The Financial Stability Board (FSB) published today, ahead of the G20 Summit in Hangzhou this weekend, a letter from its Chair Mark Carney to G20 Leaders and the second annual report on the Implementation and Effects of the G20 Financial Regulatory Reforms.

The letter sets out four main points:

  • The G20 financial reforms are working – in the face of recent shocks the financial system has continued to function effectively, dampening aftershocks rather than amplifying them. 
  • The financial system is changing to rely more on markets and less on banks – this is a major positive development, but one that also raises new vulnerabilities which the FSB will address with its continued work to promote resilient market-based finance. 
  • Ongoing support of the G20 Leaders is required to implement the reforms fully, consistently and promptly – in particular support is required from G20 Leaders to implement the critical measures to end too-big-to-fail. 
  • Developments in recent years raise the importance of new measures to support a more resilient, inclusive globalisation built on sustainable cross-border investment.

The FSB’s second annual report concludes that implementation progress remains steady but uneven, and that the strengthened resilience due to the reforms has stood the global financial system in good stead.

The largest internationally active banks are considerably more resilient than before the crisis, and remain on track to meet the Basel III capital and liquidity standards. Importantly, this improvement has been achieved while maintaining the overall provision of credit to the real economy.

Implementation of policies to end too-big-to-fail has advanced the most for global systemically important banks, but substantial work remains to build effective resolution regimes and to operationalise resolution plans for cross-border firms.

Progress has also been made in strengthening the resilience of financial markets, although additional efforts are needed to implement reforms to over-the-counter (OTC) derivatives markets and to transform shadow banking into resilient market-based finance. In this respect, work is ongoing to strengthen market infrastructure and address vulnerabilities in market-based finance and asset management activities.

The report includes further analysis on three areas identified in last year’s report as meriting close attention: market liquidity; effects of reforms on emerging market and developing economies; and maintaining an open and integrated global financial system. On market liquidity, the report concludes that there is limited evidence of a broad deterioration in market liquidity, although there is some evidence of less depth in certain sovereign and corporate bond markets.

Speaking about the annual report, Mark Carney, the FSB Chair said: “Our second annual report highlights the achievements to date in strengthening the resilience of the global financial system. But this significant progress must not lead to complacency. Our priorities must be to implement our past agreements in a full, timely and consistent manner; to address new risks and vulnerabilities; and to continue to build an open global financial system that benefits all.”

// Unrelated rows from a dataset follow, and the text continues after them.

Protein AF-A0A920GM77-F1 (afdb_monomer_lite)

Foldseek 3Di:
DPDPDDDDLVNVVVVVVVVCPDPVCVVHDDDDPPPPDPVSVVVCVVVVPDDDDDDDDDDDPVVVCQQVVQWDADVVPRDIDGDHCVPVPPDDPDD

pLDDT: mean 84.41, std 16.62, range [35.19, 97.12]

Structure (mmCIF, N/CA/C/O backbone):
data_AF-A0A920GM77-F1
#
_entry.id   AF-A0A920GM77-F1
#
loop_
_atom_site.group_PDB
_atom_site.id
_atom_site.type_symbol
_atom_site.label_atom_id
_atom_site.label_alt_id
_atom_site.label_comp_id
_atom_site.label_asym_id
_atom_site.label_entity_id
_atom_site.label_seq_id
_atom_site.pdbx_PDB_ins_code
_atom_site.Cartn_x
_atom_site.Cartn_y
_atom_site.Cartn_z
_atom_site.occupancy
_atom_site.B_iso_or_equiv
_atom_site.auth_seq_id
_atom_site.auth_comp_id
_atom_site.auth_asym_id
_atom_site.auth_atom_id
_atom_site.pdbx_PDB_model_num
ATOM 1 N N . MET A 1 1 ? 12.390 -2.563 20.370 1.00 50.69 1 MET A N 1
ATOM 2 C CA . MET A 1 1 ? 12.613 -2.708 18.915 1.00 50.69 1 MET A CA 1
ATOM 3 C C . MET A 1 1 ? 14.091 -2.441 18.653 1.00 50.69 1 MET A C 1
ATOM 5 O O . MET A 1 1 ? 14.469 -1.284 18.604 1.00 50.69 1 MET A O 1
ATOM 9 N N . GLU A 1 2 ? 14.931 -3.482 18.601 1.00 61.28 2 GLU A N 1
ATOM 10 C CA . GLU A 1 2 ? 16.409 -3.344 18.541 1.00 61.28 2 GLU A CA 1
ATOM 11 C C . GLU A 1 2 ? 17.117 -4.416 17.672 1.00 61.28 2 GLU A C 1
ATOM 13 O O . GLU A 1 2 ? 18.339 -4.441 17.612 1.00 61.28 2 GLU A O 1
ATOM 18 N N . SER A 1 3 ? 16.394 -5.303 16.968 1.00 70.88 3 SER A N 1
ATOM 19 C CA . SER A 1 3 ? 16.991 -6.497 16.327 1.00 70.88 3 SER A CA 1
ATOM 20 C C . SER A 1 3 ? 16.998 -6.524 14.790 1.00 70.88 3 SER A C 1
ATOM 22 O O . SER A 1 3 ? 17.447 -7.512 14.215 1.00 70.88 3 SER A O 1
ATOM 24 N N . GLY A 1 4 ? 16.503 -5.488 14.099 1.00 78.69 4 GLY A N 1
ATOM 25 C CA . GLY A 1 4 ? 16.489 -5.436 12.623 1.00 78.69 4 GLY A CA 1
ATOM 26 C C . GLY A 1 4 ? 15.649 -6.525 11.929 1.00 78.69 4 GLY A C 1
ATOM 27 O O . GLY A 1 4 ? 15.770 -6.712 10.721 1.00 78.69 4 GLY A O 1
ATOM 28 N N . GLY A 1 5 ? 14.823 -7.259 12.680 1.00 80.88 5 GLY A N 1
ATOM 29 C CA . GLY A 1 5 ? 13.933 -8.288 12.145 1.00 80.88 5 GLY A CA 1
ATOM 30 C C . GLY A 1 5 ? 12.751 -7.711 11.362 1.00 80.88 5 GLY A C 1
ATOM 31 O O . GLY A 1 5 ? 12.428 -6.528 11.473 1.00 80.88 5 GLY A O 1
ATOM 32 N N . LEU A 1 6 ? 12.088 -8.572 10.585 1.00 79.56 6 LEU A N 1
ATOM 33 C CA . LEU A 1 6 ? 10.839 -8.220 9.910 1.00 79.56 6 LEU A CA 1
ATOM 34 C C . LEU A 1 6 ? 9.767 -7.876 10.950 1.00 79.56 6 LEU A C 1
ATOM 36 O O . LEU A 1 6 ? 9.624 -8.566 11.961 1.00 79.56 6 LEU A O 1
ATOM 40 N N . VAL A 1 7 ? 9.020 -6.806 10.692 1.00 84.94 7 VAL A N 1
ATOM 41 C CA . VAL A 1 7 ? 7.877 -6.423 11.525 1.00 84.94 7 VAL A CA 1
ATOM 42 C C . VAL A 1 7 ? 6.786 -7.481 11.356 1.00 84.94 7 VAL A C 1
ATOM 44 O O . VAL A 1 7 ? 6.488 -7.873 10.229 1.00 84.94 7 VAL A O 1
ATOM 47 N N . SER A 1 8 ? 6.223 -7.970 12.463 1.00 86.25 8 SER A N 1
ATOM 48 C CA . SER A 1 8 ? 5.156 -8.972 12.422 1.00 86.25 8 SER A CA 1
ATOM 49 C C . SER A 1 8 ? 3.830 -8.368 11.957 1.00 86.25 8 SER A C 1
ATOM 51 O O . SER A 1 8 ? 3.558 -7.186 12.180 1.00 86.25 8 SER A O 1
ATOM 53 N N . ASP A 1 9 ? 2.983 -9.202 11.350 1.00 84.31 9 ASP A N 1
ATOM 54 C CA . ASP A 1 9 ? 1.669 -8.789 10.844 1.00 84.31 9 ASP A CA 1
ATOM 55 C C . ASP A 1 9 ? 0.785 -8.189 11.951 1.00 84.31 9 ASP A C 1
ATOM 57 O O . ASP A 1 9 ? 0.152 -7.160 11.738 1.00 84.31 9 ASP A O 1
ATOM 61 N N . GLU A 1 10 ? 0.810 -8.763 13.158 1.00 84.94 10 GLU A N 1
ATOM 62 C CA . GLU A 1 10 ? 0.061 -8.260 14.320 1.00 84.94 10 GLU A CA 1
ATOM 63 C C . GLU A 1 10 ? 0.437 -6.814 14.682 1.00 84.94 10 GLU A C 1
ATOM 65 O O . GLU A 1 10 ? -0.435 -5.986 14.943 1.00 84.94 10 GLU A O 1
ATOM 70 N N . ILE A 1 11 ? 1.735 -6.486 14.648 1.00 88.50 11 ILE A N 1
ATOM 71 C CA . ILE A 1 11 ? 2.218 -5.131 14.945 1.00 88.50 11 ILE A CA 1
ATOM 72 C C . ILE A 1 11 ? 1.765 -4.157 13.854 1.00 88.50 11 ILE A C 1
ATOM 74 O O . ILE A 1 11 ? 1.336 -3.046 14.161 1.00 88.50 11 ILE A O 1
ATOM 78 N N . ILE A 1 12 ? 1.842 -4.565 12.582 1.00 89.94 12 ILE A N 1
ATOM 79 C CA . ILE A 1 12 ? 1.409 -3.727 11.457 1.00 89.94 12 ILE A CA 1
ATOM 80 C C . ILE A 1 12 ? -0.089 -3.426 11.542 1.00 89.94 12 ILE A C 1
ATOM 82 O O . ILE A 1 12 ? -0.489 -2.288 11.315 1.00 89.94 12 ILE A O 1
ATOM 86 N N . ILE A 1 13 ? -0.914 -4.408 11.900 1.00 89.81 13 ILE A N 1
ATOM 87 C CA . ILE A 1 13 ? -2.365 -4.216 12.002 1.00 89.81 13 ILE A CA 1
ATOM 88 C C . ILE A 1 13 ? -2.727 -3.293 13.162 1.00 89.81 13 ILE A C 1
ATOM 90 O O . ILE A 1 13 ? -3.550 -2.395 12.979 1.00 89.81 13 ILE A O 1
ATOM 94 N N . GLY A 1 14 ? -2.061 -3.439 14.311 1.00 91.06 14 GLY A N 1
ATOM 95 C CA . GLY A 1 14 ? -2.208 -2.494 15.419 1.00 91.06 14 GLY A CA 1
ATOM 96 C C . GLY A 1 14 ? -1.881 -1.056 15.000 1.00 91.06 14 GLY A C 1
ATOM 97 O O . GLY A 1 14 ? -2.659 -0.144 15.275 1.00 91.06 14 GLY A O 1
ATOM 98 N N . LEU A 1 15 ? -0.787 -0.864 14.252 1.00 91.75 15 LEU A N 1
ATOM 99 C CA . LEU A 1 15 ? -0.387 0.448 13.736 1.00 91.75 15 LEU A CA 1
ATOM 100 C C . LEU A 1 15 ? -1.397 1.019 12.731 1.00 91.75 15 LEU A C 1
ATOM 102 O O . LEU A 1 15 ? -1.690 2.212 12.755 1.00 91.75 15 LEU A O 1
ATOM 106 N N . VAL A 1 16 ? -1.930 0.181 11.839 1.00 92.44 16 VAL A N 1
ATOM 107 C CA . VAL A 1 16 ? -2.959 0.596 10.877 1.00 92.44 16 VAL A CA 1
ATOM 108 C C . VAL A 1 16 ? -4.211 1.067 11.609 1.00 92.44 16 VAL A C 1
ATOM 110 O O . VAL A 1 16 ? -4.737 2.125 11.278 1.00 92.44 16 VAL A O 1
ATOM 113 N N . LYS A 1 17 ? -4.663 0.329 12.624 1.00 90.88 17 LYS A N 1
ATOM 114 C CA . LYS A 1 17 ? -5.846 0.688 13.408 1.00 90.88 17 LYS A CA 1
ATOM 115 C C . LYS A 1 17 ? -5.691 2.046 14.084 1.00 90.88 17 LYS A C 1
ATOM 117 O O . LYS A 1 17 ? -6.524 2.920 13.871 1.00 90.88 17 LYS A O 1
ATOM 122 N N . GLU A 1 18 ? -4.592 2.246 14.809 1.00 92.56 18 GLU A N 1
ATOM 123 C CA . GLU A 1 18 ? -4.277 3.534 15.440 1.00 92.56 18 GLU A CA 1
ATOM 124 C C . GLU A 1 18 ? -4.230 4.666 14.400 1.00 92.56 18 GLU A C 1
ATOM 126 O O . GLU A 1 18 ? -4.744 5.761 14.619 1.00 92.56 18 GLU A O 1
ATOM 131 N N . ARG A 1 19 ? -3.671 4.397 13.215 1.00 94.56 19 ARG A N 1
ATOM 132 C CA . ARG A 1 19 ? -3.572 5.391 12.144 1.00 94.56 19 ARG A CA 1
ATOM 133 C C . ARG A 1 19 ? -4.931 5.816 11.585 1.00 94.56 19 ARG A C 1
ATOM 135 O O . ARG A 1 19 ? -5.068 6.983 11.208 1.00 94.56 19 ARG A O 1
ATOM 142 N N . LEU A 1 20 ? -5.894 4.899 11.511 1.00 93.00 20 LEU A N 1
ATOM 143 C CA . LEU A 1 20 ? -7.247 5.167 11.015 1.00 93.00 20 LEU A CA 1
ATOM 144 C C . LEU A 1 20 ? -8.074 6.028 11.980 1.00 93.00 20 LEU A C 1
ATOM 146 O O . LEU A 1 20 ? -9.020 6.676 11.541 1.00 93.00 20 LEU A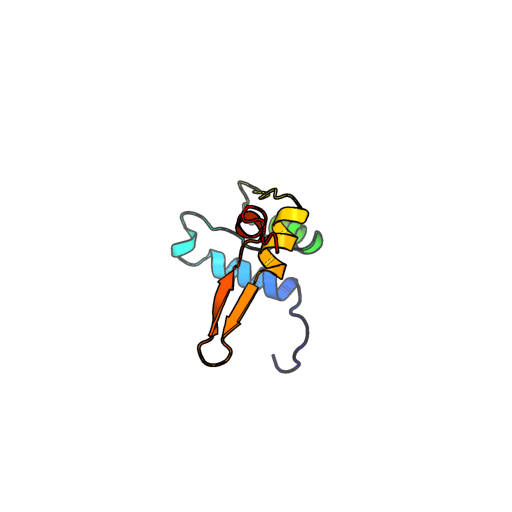 O 1
ATOM 150 N N . GLU A 1 21 ? -7.709 6.082 13.263 1.00 92.94 21 GLU A N 1
ATOM 151 C CA . GLU A 1 21 ? -8.369 6.936 14.263 1.00 92.94 21 GLU A CA 1
ATOM 152 C C . GLU A 1 21 ? -7.997 8.422 14.122 1.00 92.94 21 GLU A C 1
ATOM 154 O O . GLU A 1 21 ? -8.629 9.2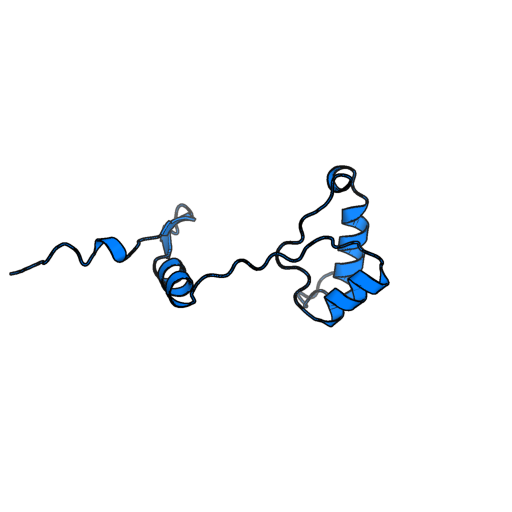96 14.722 1.00 92.94 21 GLU A O 1
ATOM 159 N N . ALA A 1 22 ? -6.975 8.738 13.323 1.00 94.81 22 ALA A N 1
ATOM 160 C CA . ALA A 1 22 ? -6.550 10.110 13.115 1.00 94.81 22 ALA A CA 1
ATOM 161 C C . ALA A 1 22 ? -7.609 10.930 12.338 1.00 94.81 22 ALA A C 1
ATOM 163 O O . ALA A 1 22 ? -8.249 10.414 11.417 1.00 94.81 22 ALA A O 1
ATOM 164 N N . PRO A 1 23 ? -7.772 12.238 12.636 1.00 94.88 23 PRO A N 1
ATOM 165 C CA . PRO A 1 23 ? -8.831 13.060 12.040 1.00 94.88 23 PRO A CA 1
ATOM 166 C C . PRO A 1 23 ? -8.786 13.165 10.511 1.00 94.88 23 PRO A C 1
ATOM 168 O O . PRO A 1 23 ? -9.813 13.389 9.874 1.00 94.88 23 PRO A O 1
ATOM 171 N N . ASP A 1 24 ? -7.606 13.022 9.910 1.00 95.44 24 ASP A N 1
ATOM 172 C CA . ASP A 1 24 ? -7.414 13.090 8.462 1.00 95.44 24 ASP A CA 1
ATOM 173 C C . ASP A 1 24 ? -7.890 11.829 7.723 1.00 95.44 24 ASP A C 1
ATOM 175 O O . ASP A 1 24 ? -8.083 11.884 6.511 1.00 95.44 24 ASP A O 1
ATOM 179 N N . CYS A 1 25 ? -8.139 10.728 8.439 1.00 94.31 25 CYS A N 1
ATOM 180 C CA . CYS A 1 25 ? -8.739 9.506 7.898 1.00 94.31 25 CYS A CA 1
ATOM 181 C C . CYS A 1 25 ? -10.274 9.504 7.942 1.00 94.31 25 CYS A C 1
ATOM 183 O O . CYS A 1 25 ? -10.894 8.612 7.367 1.00 94.31 25 CYS A O 1
ATOM 185 N N . ALA A 1 26 ? -10.907 10.510 8.556 1.00 91.56 26 ALA A N 1
ATOM 186 C CA . ALA A 1 26 ? -12.363 10.650 8.581 1.00 91.56 26 ALA A CA 1
ATOM 187 C C . ALA A 1 26 ? -13.043 10.665 7.189 1.00 91.56 26 ALA A C 1
ATOM 189 O O . ALA A 1 26 ? -14.092 10.035 7.052 1.00 91.56 26 ALA A O 1
A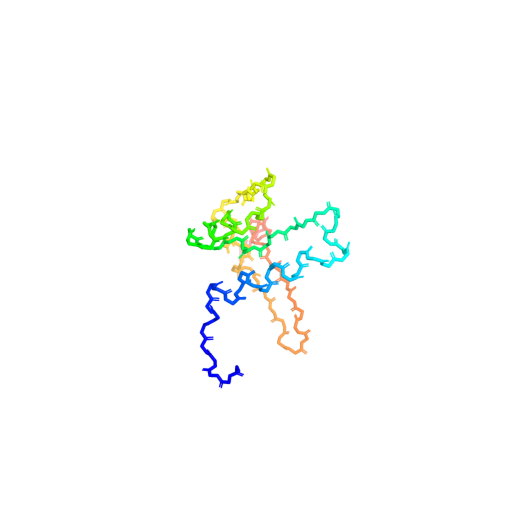TOM 190 N N . PRO A 1 27 ? -12.506 11.338 6.144 1.00 93.62 27 PRO A N 1
ATOM 191 C CA . PRO A 1 27 ? -13.078 11.265 4.796 1.00 93.62 27 PRO A CA 1
ATOM 192 C C . PRO A 1 27 ? -12.760 9.953 4.059 1.00 93.62 27 PRO A C 1
ATOM 194 O O . PRO A 1 27 ? -13.245 9.758 2.947 1.00 93.62 2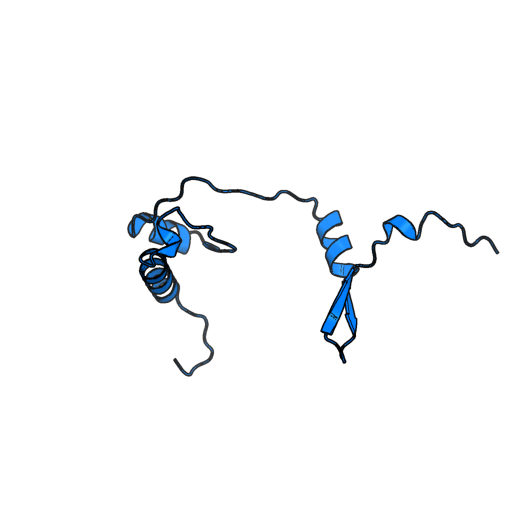7 PRO A O 1
ATOM 197 N N . GLY A 1 28 ? -11.935 9.082 4.643 1.00 93.19 28 GLY A N 1
ATOM 198 C CA . GLY A 1 28 ? -11.443 7.852 4.036 1.00 93.19 28 GLY A CA 1
ATOM 199 C C . GLY A 1 28 ? -9.917 7.776 4.026 1.00 93.19 28 GLY A C 1
ATOM 200 O O . GLY A 1 28 ? -9.209 8.699 4.433 1.00 93.19 28 GLY A O 1
ATOM 201 N N . CYS A 1 29 ? -9.398 6.652 3.544 1.00 93.50 29 CYS A N 1
ATOM 202 C CA . CYS A 1 29 ? -7.966 6.399 3.438 1.00 93.50 29 CYS A CA 1
ATOM 203 C C . CYS A 1 29 ? -7.643 5.595 2.172 1.00 93.50 29 CYS A C 1
ATOM 205 O O . CYS A 1 29 ? -8.502 4.914 1.613 1.00 93.50 29 CYS A O 1
ATOM 207 N N . LEU A 1 30 ? -6.392 5.688 1.718 1.00 95.06 30 LEU A N 1
ATOM 208 C CA . LEU A 1 30 ? -5.860 4.873 0.630 1.00 95.06 30 LEU A CA 1
ATOM 209 C C . LEU A 1 30 ? -4.750 3.987 1.183 1.00 95.06 30 LEU A C 1
ATOM 211 O O . LEU A 1 30 ? -3.750 4.486 1.700 1.00 95.06 30 LEU A O 1
ATOM 215 N N . PHE A 1 31 ? -4.913 2.679 1.032 1.00 94.94 31 PHE A N 1
ATOM 216 C CA . PHE A 1 31 ? -3.862 1.725 1.340 1.00 94.94 31 PHE A CA 1
ATOM 217 C C . PHE A 1 31 ? -2.956 1.545 0.119 1.00 94.94 31 PHE A C 1
ATOM 219 O O . PHE A 1 31 ? -3.395 1.059 -0.922 1.00 94.94 31 PHE A O 1
ATOM 226 N N . ASP A 1 32 ? -1.690 1.943 0.246 1.00 94.94 32 ASP A N 1
ATOM 227 C CA . ASP A 1 32 ? -0.675 1.785 -0.800 1.00 94.94 32 ASP A CA 1
ATOM 228 C C . ASP A 1 32 ? 0.325 0.695 -0.400 1.00 94.94 32 ASP A C 1
ATOM 230 O O . ASP A 1 32 ? 1.043 0.799 0.599 1.00 94.94 32 ASP A O 1
ATOM 234 N N . GLY A 1 33 ? 0.338 -0.398 -1.163 1.00 91.19 33 GLY A N 1
ATOM 235 C CA . GLY A 1 33 ? 1.210 -1.540 -0.901 1.00 91.19 33 GLY A CA 1
ATOM 236 C C . GLY A 1 33 ? 0.860 -2.329 0.366 1.00 91.19 33 GLY A C 1
ATOM 237 O O . GLY A 1 33 ? 1.731 -3.036 0.876 1.00 91.19 33 GLY A O 1
ATOM 238 N N . PHE A 1 34 ? -0.373 -2.220 0.865 1.00 92.88 34 PHE A N 1
ATOM 239 C CA . PHE A 1 34 ? -0.944 -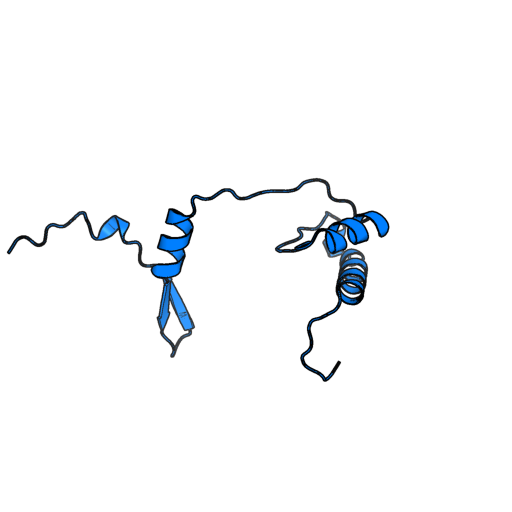3.019 1.952 1.00 92.88 34 PHE A CA 1
ATOM 240 C C . PHE A 1 34 ? -2.422 -3.316 1.635 1.00 92.88 34 PHE A C 1
ATOM 242 O O . PHE A 1 34 ? -3.087 -2.441 1.089 1.00 92.88 34 PHE A O 1
ATOM 249 N N . PRO A 1 35 ? -2.962 -4.499 1.966 1.00 94.69 35 PRO A N 1
ATOM 250 C CA . PRO A 1 35 ? -2.270 -5.704 2.426 1.00 94.69 35 PRO A CA 1
ATOM 251 C C . PRO A 1 35 ? -1.447 -6.360 1.300 1.00 94.69 35 PRO A C 1
ATOM 253 O O . PRO A 1 35 ? -1.810 -6.287 0.129 1.00 94.69 35 PRO A O 1
ATOM 256 N N . ARG A 1 36 ? -0.330 -7.021 1.642 1.00 94.44 36 ARG A N 1
ATOM 257 C CA . ARG A 1 36 ? 0.515 -7.766 0.677 1.00 94.44 36 ARG A CA 1
ATOM 258 C C . ARG A 1 36 ? 0.280 -9.270 0.695 1.00 94.44 36 ARG A C 1
ATOM 260 O O . ARG A 1 36 ? 0.696 -9.966 -0.228 1.00 94.44 36 ARG A O 1
ATOM 267 N N . THR A 1 37 ? -0.330 -9.786 1.757 1.00 92.69 37 THR A N 1
ATOM 268 C CA . THR A 1 37 ? -0.540 -11.220 1.964 1.00 92.69 37 THR A CA 1
ATOM 269 C C . THR A 1 37 ? -1.996 -11.507 2.323 1.00 92.69 37 THR A C 1
ATOM 271 O O . THR A 1 37 ? -2.711 -10.654 2.849 1.00 92.69 37 THR A O 1
ATOM 274 N N . ILE A 1 38 ? -2.443 -12.738 2.058 1.00 94.75 38 ILE A N 1
ATOM 275 C CA . ILE A 1 38 ? -3.797 -13.183 2.421 1.00 94.75 38 ILE A CA 1
ATOM 276 C C . ILE A 1 38 ? -4.044 -13.084 3.941 1.00 94.75 38 ILE A C 1
ATOM 278 O O . ILE A 1 38 ? -5.118 -12.614 4.312 1.00 94.75 38 ILE A O 1
ATOM 282 N N . PRO A 1 39 ? -3.109 -13.478 4.836 1.00 92.88 39 PRO A N 1
ATOM 283 C CA . PRO A 1 39 ? -3.292 -13.301 6.279 1.00 92.88 39 PRO A CA 1
ATOM 284 C C . PRO A 1 39 ? -3.521 -11.847 6.704 1.00 92.88 39 PRO A C 1
ATOM 286 O O . PRO A 1 39 ? -4.421 -11.597 7.498 1.00 92.88 39 PRO A O 1
ATOM 289 N N . GLN A 1 40 ? -2.788 -10.888 6.126 1.00 93.00 40 GLN A N 1
ATOM 290 C CA . GLN A 1 40 ? -2.997 -9.462 6.408 1.00 93.00 40 GLN A CA 1
ATOM 291 C C . GLN A 1 40 ? -4.399 -9.011 5.991 1.00 93.00 40 GLN A C 1
ATOM 293 O O . GLN A 1 40 ? -5.094 -8.368 6.770 1.00 93.00 40 GLN A O 1
ATOM 298 N N . ALA A 1 41 ? -4.846 -9.404 4.793 1.00 93.81 41 ALA A N 1
ATOM 299 C CA . ALA A 1 41 ? -6.187 -9.078 4.315 1.00 93.81 41 ALA A CA 1
ATOM 300 C C . ALA A 1 41 ? -7.290 -9.680 5.205 1.00 93.81 41 ALA A C 1
ATOM 302 O O . ALA A 1 41 ? -8.283 -9.015 5.482 1.00 93.81 41 ALA A O 1
ATOM 303 N N . ARG A 1 42 ? -7.113 -10.917 5.692 1.00 94.00 42 ARG A N 1
ATOM 304 C CA . ARG A 1 42 ? -8.056 -11.542 6.637 1.00 94.00 42 ARG A CA 1
ATOM 305 C C . ARG A 1 42 ? -8.130 -10.776 7.948 1.00 94.00 42 ARG A C 1
ATOM 307 O O . ARG A 1 42 ? -9.219 -10.473 8.406 1.00 94.00 42 ARG A O 1
ATOM 314 N N . ALA A 1 43 ? -6.985 -10.407 8.500 1.00 92.06 43 ALA A N 1
ATOM 315 C CA . ALA A 1 43 ? -6.956 -9.710 9.769 1.00 92.06 43 ALA A CA 1
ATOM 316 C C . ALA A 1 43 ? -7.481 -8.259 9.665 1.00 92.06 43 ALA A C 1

The report highlights key challenges that G20 Leaders need to address to ensure the full, timely and consistent implementation of the reforms. These include: (i) putting in place legal powers to share information across borders and to give prompt effect to foreign resolution actions; (ii) removing legal barriers to reporting OTC derivatives to trade repositories and to authorities’ access to such data; and (iii) removing other legal, data and capacity constraints that could hamper implementation efforts.

The FSB, in collaboration with the standard-setting bodies, continues to enhance the analysis of the effects of reforms. Policies will be adjusted where necessary to address material unintended consequences.

The FSB also published today a paper co-authored with the International Monetary Fund (IMF) and the Bank for International Settlements on Elements of Effective Macroprudential Policies.

Notes to editors

The G20 launched a comprehensive programme of international financial reforms in the aftermath of the global financial crisis to increase the resilience of the financial system, while preserving its open and integrated structure. Its core elements, whose implementation status and overall effects are presented in this report, are as follows:

  • Making financial institutions more resilient through higher buffers, lower leverage, improved risk management and governance, and sound compensation practices;
  • Ending too-big-to-fail by adopting requirements for higher loss-absorbency of global systemically important financial institutions, by subjecting those institutions to more intensive supervision, and by establishing legal regimes and regulatory frameworks that allow their resolution in the event of failure without taxpayer support or wider economic disruption; 
  • Making derivatives markets safer through the reporting of all OTC derivatives to trade repositories, clearing of all standardised contracts through central counterparties and trading of those contracts (where appropriate) on exchanges or electronic platforms, and subjecting non-centrally cleared contracts to higher capital and minimum margining requirements; and 
  • Transforming shadow banking into resilient market-based finance through strengthening oversight and regulation of the shadow banking system.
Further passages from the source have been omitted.